With the statute “being as confusing as it is, the case law is really not out there on ‘necessitous circumstances,’” Maurer said. You “have to carve it up the best you can.”

Maurer’s case wrapped up in 2014. The mother appealed, but later withdrew her appeal before the circuit court could hear the matter.

Pending petition

Another parental support case is pending before the Virginia Beach Circuit Court.

Glenn Johnson filed petitions under Code § 20-88 against his eight stepchildren seeking contributions to the support of their mother. Judge Randall Blow, of the Juvenile and Domestic Relations District Court, entered separate orders assigning amounts for each adult child to contribute, according to Virginia Beach lawyer John M. Barrett, who represents Johnson. In its orders in Johnson v. McCracken, the court also found the adult children liable for an arrearage for prior expenses, he said.

Johnson and his wife Ruth are in their 80s, and the adult children range in age from mid-40s to mid-60s, Barrett said. Johnson’s wife of 35 years has been in assisted living for nearly two years, with her expenses running at about $5,500 per month. Barrett said Johnson had mortgaged the couple’s property and sold their stock, prior to filing the support petitions.

The children filed a petition for guardianship of their mother, and the stepfather’s power of attorney was suspended pending resolution of the guardianship proceeding, according to Chesapeake lawyer Clay Macon, who is defending the petitions against the adult children.

The adult children started applying for Medicaid for the mother, but the application could not be completed without the stepfather’s assistance, according to Macon.

“It’s not coincidental that there is a pending guardianship” proceeding, Macon said. That’s “another wrinkle regarding the reason the [parental support] case was brought in the first place,” he said.

Adult children should not necessarily fear exposure to claims and elderly parents don’t have to become desperate, according to elder law specialists.

Planning ahead keeps people out of court, according to Richmond elder law attorney R. Shawn Majette.  Although a parent may balk at applying for Medicaid for fear of forfeiting assets, there are many protections for the spouse of someone who needs long-term care.

“We are not always able to choose what we want. We are required to operate under the statute ,” Majette said. “If Medicaid is an available option, you have to pursue Medicaid.” Once a parent qualifies for Medicaid or receives other aid from a government benefits program, it will be very hard to show that person is in “necessitous circumstances,” he said.
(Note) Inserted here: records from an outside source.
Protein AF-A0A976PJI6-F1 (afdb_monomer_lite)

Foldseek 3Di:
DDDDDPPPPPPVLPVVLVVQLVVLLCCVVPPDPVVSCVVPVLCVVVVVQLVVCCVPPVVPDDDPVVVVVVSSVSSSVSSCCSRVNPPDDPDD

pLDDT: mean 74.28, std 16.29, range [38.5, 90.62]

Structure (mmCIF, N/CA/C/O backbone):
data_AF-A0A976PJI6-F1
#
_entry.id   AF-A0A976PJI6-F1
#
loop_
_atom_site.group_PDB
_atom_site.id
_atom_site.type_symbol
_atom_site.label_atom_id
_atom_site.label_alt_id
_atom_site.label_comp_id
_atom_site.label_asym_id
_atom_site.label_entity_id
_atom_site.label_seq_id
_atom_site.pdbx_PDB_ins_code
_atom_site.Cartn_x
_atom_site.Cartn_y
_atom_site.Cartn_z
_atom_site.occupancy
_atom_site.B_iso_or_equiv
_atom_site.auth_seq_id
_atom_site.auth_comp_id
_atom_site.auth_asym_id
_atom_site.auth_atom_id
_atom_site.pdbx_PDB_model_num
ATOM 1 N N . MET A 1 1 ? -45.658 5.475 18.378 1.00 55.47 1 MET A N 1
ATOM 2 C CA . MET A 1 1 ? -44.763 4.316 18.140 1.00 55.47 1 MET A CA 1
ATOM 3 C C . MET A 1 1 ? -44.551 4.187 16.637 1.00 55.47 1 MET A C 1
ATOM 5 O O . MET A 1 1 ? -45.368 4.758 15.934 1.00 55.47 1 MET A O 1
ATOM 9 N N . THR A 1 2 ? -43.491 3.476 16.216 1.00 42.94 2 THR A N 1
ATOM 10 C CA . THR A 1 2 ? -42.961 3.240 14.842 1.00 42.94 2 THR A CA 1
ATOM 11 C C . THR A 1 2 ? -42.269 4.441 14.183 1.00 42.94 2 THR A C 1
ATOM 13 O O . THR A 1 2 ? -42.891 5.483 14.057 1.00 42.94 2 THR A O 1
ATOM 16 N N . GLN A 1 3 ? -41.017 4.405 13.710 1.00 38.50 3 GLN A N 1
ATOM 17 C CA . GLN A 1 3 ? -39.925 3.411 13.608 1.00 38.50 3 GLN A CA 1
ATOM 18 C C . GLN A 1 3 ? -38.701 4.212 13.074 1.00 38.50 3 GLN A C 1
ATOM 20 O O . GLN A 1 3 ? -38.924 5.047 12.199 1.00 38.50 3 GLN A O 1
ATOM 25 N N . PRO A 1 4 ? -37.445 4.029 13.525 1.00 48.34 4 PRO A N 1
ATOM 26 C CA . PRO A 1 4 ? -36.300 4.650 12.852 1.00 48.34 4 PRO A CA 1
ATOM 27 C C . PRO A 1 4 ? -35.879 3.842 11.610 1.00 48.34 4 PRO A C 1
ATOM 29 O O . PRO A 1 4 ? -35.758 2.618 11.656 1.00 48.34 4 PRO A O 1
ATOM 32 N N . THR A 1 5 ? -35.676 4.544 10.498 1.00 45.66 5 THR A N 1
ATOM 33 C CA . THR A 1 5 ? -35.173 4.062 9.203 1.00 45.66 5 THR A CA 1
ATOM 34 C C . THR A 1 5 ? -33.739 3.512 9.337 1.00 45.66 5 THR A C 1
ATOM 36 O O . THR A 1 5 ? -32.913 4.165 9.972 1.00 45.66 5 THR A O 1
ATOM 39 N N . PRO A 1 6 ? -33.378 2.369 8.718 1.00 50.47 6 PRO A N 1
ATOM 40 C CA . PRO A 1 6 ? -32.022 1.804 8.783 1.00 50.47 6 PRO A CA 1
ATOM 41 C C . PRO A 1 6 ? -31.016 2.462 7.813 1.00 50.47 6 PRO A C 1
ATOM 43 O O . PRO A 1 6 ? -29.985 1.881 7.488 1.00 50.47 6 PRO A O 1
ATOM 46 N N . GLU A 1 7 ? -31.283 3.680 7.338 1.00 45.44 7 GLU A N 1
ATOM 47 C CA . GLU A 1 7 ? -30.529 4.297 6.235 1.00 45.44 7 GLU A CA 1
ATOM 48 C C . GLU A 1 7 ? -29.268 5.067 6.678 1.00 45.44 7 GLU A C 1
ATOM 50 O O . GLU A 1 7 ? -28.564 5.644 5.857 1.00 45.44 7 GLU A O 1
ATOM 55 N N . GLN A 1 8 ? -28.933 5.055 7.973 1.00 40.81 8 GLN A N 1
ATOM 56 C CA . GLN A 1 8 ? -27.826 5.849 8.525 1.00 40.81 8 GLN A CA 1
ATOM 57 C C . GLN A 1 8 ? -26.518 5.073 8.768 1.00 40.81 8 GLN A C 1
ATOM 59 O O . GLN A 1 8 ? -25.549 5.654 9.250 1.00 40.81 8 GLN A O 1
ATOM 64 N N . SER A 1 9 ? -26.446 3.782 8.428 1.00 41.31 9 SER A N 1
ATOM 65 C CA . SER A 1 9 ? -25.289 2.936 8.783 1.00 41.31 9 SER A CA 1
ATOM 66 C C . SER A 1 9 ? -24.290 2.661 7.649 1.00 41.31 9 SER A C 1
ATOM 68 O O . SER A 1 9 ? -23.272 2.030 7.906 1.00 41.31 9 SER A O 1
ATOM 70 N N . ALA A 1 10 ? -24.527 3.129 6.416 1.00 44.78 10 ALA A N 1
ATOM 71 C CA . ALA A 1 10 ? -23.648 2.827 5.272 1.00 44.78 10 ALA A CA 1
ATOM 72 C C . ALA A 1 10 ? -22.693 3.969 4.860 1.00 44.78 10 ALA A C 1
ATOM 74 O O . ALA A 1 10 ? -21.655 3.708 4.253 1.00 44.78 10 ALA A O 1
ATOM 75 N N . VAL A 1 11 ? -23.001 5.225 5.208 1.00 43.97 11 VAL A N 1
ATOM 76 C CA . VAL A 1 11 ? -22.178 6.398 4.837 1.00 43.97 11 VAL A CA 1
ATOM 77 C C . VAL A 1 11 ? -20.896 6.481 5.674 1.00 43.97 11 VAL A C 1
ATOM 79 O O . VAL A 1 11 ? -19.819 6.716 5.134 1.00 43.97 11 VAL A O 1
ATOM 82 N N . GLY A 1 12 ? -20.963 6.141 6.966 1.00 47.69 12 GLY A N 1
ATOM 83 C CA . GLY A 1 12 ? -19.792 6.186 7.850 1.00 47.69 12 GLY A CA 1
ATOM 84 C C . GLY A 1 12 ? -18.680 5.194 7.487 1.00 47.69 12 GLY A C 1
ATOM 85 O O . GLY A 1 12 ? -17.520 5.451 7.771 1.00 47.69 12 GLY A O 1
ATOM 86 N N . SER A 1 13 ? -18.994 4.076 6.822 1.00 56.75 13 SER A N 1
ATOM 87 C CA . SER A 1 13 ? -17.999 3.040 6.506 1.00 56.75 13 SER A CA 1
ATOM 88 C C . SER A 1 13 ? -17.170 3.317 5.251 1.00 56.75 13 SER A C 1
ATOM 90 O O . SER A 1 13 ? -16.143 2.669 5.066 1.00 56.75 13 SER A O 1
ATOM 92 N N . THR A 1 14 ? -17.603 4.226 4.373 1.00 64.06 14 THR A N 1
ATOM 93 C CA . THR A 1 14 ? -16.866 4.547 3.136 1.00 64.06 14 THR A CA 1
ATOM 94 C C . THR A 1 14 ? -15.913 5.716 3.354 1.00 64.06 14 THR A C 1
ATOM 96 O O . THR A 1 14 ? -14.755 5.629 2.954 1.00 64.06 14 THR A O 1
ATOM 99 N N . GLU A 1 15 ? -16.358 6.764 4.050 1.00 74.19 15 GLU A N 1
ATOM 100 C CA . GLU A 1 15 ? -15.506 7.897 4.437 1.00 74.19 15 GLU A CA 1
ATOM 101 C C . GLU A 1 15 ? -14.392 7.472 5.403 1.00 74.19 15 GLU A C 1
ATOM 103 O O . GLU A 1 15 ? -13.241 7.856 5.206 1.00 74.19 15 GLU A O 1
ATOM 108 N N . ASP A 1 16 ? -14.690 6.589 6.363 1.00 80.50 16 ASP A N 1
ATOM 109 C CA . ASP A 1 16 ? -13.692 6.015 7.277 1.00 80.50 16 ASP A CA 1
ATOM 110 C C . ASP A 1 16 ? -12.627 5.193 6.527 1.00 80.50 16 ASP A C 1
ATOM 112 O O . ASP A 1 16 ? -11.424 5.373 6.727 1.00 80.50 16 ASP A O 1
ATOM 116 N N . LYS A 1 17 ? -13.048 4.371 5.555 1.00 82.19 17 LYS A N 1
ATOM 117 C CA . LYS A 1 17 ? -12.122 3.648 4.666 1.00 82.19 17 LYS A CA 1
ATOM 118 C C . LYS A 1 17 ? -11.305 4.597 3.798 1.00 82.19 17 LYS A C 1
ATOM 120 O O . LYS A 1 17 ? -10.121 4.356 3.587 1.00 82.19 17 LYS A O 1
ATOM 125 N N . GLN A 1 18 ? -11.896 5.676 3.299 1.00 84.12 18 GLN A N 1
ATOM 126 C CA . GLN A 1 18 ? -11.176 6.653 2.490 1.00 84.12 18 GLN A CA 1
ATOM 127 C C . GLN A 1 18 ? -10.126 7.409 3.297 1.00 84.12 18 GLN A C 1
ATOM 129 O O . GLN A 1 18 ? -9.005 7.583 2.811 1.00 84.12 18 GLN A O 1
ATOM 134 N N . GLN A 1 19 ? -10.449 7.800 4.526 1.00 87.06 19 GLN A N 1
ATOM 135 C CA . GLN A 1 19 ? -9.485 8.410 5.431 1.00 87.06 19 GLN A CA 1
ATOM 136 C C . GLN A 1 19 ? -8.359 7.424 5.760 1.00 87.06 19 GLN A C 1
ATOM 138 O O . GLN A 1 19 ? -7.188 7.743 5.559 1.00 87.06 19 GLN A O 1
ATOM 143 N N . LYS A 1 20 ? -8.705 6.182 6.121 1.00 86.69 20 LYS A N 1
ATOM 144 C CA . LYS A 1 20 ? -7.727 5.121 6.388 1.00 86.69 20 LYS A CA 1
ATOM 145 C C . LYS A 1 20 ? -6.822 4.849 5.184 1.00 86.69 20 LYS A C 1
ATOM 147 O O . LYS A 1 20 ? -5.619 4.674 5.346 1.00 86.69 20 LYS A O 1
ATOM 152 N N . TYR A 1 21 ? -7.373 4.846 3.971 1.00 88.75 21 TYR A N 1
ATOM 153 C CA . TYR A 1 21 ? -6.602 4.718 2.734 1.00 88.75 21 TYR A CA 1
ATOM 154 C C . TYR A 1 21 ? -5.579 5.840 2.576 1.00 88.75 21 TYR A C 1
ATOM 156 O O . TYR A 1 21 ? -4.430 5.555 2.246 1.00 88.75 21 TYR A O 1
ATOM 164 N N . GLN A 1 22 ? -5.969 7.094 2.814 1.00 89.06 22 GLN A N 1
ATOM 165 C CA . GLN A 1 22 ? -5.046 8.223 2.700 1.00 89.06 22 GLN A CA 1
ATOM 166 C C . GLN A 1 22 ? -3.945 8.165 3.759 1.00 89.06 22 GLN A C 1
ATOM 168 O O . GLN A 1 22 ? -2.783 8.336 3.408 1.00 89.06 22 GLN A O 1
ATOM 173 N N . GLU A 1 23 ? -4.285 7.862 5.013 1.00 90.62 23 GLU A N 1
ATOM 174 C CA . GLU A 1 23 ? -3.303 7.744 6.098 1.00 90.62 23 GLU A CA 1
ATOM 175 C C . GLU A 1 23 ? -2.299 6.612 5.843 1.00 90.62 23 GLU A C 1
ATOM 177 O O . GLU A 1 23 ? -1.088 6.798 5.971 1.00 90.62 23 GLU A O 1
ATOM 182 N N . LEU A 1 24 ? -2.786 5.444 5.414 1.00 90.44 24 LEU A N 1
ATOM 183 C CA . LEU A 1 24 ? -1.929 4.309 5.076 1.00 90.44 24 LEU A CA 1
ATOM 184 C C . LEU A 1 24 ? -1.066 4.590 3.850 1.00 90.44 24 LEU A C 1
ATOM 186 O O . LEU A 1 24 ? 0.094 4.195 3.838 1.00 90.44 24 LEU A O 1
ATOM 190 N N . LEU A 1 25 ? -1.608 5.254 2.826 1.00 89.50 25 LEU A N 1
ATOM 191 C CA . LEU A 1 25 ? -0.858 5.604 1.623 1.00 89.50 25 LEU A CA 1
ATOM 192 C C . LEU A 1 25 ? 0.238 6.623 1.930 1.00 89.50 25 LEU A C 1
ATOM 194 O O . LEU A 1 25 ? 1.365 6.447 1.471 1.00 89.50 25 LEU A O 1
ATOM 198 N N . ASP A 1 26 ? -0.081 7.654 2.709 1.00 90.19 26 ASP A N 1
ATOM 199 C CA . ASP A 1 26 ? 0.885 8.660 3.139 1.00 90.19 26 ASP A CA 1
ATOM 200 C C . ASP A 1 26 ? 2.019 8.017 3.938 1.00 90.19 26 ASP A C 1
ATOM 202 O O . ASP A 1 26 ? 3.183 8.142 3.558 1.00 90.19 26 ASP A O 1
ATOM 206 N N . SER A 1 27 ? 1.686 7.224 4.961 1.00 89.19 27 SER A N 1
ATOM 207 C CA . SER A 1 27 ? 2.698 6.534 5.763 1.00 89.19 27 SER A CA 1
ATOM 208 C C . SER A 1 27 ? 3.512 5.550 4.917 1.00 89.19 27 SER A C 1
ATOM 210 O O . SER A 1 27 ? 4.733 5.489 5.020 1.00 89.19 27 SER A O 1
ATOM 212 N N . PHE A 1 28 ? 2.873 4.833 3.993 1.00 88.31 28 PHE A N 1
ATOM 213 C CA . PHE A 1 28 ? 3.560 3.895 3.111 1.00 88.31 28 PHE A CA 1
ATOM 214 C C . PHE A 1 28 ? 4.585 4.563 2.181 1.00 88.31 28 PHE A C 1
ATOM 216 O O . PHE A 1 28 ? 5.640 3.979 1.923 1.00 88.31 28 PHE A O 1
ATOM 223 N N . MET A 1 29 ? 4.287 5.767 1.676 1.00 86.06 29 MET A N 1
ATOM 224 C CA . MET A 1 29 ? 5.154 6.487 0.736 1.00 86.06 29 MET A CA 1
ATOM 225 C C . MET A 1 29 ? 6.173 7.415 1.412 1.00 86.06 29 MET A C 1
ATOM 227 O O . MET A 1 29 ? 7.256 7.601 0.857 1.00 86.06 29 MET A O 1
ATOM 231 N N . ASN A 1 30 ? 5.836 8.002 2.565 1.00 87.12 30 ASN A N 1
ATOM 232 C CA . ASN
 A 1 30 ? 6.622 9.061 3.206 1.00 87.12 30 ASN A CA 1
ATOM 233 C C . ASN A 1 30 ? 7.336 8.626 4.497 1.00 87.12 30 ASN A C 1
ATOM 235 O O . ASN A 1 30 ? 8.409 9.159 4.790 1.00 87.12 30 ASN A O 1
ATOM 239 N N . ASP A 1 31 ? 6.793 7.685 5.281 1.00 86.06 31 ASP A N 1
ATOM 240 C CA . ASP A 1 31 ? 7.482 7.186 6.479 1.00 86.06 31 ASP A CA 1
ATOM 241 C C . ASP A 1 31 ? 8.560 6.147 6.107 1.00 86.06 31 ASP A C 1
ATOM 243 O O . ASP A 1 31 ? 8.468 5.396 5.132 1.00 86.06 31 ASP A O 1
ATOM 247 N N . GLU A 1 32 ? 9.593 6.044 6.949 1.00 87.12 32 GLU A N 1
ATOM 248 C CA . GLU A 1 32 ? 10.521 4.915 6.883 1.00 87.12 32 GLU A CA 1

Virginia law “expressly permits the state to seek Medicaid reimbursement from adult children to the extent permitted by federal law, but there are no modern cases suggesting that reimbursement has been pursued by state authorities,” according to a 2013 survey of filial support statutes by Katherine C. Pearson, a law professor at the Pennsylvania State University School of Law.

Pearson reported that parental support statutes have been used in Pennsylvania and South Dakota to “compel payment or cooperation by adult children to cover” nursing home care. But apparently that has not been tried in Virginia.

“I don’t think it’s a reality in Virginia. It’s not done on the private side,” said Alexandria lawyer Ronald Ray, who represents nursing homes. “Any time I’ve seen it used” by a non-family member “it’s been the commonwealth enforcing it against people,” for instance, when someone is incapacitated and receiving public assistance, even though that person has assets.

The Virginia Department of Medical Assistance Services, which administers the Medicaid program, is authorized to make claims on estates of persons whose long-term care has been funded by Medicaid. A 2012 report to the Virginia Senate finance committee said a 2003 survey of all states showed Virginia had collected .08 percent of Medicaid long-term care costs, or an average of $4,207 per estate, compared with an average state recovery of .5 percent of costs, or an average of $8,116 per estate.